- Born: Fujiwara no Akiko 藤原明子 c. 995
- Died: 1076
- Occupation: Menoto
- Spouse: Fujiwara no Kanetsune
- Children: Fujiwara no Akitsuna
- Father: Fujiwara no Junji
- Relatives: Fujiwara no Nagako (Granddaughter)
- Family: Fujiwara Clan

= Ben no Menoto =

Poet and wetnurse to Princess Teishi

Ben no Menoto (弁乳母), (995-1076) was the menoto of Princess Teishi, the daughter of Emperor Sanjō. Her real name was Fujiwara no Akiko.

== Life ==
Ben no Menoto was the menoto (wetnurse) of Princess Teishi. She was born in 995, with the personal name of Fujiwara no Akiko, though little other information is known about her childhood.

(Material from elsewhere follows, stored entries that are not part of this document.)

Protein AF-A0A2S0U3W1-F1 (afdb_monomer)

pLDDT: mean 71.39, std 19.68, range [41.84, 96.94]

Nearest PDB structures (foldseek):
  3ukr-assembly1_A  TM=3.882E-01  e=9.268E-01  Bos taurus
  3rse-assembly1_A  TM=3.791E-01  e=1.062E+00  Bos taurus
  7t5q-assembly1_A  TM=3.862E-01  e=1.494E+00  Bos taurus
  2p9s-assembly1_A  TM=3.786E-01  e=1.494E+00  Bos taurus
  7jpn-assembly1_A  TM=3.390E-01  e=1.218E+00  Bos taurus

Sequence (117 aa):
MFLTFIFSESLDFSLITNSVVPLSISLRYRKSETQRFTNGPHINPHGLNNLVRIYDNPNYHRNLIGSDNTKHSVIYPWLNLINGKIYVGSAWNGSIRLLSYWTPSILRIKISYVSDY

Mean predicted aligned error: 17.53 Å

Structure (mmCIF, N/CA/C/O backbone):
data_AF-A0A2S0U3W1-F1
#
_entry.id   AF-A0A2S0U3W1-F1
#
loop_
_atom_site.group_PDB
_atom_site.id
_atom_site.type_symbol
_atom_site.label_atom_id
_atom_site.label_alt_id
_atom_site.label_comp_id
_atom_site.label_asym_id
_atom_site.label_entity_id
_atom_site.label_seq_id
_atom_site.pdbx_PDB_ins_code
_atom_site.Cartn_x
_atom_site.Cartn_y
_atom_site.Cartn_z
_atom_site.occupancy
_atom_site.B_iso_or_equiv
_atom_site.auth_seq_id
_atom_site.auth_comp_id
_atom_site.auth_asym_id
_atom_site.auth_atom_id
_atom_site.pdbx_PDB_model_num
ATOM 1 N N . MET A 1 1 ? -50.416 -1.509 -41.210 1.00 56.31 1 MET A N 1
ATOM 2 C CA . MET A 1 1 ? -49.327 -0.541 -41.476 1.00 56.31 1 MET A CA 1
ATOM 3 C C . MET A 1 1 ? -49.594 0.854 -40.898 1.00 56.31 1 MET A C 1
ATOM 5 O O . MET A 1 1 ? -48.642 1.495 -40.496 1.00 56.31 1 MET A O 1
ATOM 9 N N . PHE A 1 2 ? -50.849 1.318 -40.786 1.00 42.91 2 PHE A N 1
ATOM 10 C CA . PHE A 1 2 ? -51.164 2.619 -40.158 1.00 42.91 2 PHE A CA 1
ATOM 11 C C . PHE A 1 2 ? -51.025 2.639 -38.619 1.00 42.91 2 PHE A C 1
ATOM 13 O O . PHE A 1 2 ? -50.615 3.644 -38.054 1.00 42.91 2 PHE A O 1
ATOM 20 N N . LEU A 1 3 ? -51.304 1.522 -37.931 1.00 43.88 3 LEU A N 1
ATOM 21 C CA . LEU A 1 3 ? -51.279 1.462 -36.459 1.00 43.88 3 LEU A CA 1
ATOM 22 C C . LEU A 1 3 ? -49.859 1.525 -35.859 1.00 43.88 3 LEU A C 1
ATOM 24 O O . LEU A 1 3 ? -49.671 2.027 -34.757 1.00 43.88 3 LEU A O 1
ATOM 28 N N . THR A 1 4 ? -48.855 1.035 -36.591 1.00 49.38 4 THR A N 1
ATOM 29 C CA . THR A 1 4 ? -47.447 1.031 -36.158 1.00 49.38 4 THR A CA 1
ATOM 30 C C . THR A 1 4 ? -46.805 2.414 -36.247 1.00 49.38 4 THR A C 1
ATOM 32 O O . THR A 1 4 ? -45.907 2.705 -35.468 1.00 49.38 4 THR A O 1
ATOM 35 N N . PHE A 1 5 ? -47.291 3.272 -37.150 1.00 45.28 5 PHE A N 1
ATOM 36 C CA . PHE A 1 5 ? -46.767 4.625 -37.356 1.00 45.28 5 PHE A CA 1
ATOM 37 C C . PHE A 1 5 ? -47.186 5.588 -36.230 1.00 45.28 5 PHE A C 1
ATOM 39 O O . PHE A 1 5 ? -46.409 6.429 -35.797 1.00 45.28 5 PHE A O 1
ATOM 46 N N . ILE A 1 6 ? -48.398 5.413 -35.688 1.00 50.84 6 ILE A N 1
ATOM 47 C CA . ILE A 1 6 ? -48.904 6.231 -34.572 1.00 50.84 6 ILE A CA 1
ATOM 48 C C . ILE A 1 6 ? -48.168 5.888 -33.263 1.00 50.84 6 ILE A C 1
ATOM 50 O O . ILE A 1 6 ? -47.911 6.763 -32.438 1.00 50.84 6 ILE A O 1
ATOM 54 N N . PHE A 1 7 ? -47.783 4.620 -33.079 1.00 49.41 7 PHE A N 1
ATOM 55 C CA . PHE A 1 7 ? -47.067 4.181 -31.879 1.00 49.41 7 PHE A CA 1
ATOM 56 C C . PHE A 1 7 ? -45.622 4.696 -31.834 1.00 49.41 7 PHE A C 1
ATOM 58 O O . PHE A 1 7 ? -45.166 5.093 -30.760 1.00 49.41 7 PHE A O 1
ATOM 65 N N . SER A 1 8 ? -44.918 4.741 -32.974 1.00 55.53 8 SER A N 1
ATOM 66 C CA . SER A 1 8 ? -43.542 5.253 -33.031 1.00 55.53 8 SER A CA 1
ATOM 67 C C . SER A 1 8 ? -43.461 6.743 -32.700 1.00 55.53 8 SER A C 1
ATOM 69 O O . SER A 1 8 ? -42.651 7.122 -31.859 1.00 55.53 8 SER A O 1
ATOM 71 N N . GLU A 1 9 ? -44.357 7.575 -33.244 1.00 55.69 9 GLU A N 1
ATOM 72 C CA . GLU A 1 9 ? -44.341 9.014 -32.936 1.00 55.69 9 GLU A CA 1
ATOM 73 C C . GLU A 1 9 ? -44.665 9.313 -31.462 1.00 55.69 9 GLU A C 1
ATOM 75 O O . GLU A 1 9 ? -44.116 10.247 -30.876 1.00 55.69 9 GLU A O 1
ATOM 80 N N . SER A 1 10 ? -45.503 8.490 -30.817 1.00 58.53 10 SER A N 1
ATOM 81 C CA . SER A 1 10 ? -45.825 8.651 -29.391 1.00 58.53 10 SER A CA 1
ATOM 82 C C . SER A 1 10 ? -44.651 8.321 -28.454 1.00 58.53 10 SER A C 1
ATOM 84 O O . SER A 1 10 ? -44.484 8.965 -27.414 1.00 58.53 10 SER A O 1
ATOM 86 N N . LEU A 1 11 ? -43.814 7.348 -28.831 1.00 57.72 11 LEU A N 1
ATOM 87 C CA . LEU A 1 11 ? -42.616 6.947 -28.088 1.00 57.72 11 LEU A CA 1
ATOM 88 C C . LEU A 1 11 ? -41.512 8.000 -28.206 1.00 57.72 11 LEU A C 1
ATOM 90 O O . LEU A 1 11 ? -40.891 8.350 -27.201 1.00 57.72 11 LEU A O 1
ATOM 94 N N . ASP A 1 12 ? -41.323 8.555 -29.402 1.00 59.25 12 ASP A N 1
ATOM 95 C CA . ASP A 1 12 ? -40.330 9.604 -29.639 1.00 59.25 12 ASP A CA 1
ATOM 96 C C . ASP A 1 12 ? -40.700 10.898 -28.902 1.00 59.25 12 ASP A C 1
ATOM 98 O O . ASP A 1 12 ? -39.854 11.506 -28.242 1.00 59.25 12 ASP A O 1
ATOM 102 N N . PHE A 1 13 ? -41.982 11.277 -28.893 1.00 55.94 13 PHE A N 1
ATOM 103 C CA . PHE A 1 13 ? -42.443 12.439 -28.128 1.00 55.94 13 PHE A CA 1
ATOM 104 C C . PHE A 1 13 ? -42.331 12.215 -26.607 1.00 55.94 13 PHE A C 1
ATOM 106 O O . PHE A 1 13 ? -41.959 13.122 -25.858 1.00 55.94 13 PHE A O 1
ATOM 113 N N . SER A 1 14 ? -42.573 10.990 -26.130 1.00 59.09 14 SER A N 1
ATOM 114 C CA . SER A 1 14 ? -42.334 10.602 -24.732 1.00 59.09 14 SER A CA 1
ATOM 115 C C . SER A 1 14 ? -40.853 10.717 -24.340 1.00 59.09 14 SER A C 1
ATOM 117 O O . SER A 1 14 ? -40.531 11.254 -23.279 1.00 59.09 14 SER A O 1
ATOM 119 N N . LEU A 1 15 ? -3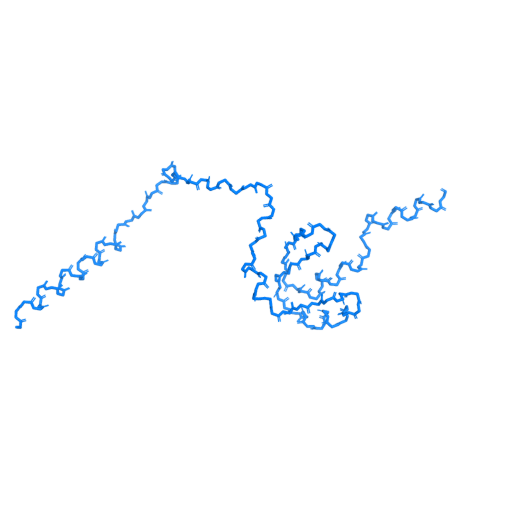9.933 10.271 -25.196 1.00 56.41 15 LEU A N 1
ATOM 120 C CA . LEU A 1 15 ? -38.490 10.370 -24.950 1.00 56.41 15 LEU A CA 1
ATOM 121 C C . LEU A 1 15 ? -38.000 11.826 -24.954 1.00 56.41 15 LEU A C 1
ATOM 123 O O . LEU A 1 15 ? -37.181 12.212 -24.114 1.00 56.41 15 LEU A O 1
ATOM 127 N N . ILE A 1 16 ? -38.543 12.660 -25.843 1.00 54.19 16 ILE A N 1
ATOM 128 C CA . ILE A 1 16 ? -38.222 14.092 -25.905 1.00 54.19 16 ILE A CA 1
ATOM 129 C C . ILE A 1 16 ? -38.771 14.820 -24.669 1.00 54.19 16 ILE A C 1
ATOM 131 O O . ILE A 1 16 ? -38.038 15.551 -24.010 1.00 54.19 16 ILE A O 1
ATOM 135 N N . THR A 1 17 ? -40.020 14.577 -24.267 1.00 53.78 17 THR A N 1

She began her service in 1013, and was supposedly on good terms with Suō no Naishi. She was also a poet, and her poems are collected in the Goshūi Wakashū In 1027 the mother of Princess Teishi, Empress Dowager Fujiwara no Kenshi (Known as Empress Dowager Biwadono in retirement) died. After her death, Ben no Menoto wrote a stanza about seeing the withered iris scent bags still being hung above the old chambers where the Empress Dowager used to stay.

Roots out of season
I leave hanging there.

A court lady, Gō Jijū (Daughter of Akazome Emon) responded with her own stanza.

Though there are iris leaves.

In 1076 Ben no Menoto passed away.

== Poetry ==
| Japanese | Rōmaji | English |
|
 白川の近きわたりにちる花は梢に懸る波かとぞみる
 |
Shirakawa no chikaki watari ni chiru hana wa kozue ni kakaru nami ka to zo miru
 |
 The flowers that fall at the approach of the Shirakawa River are like waves on the treetops.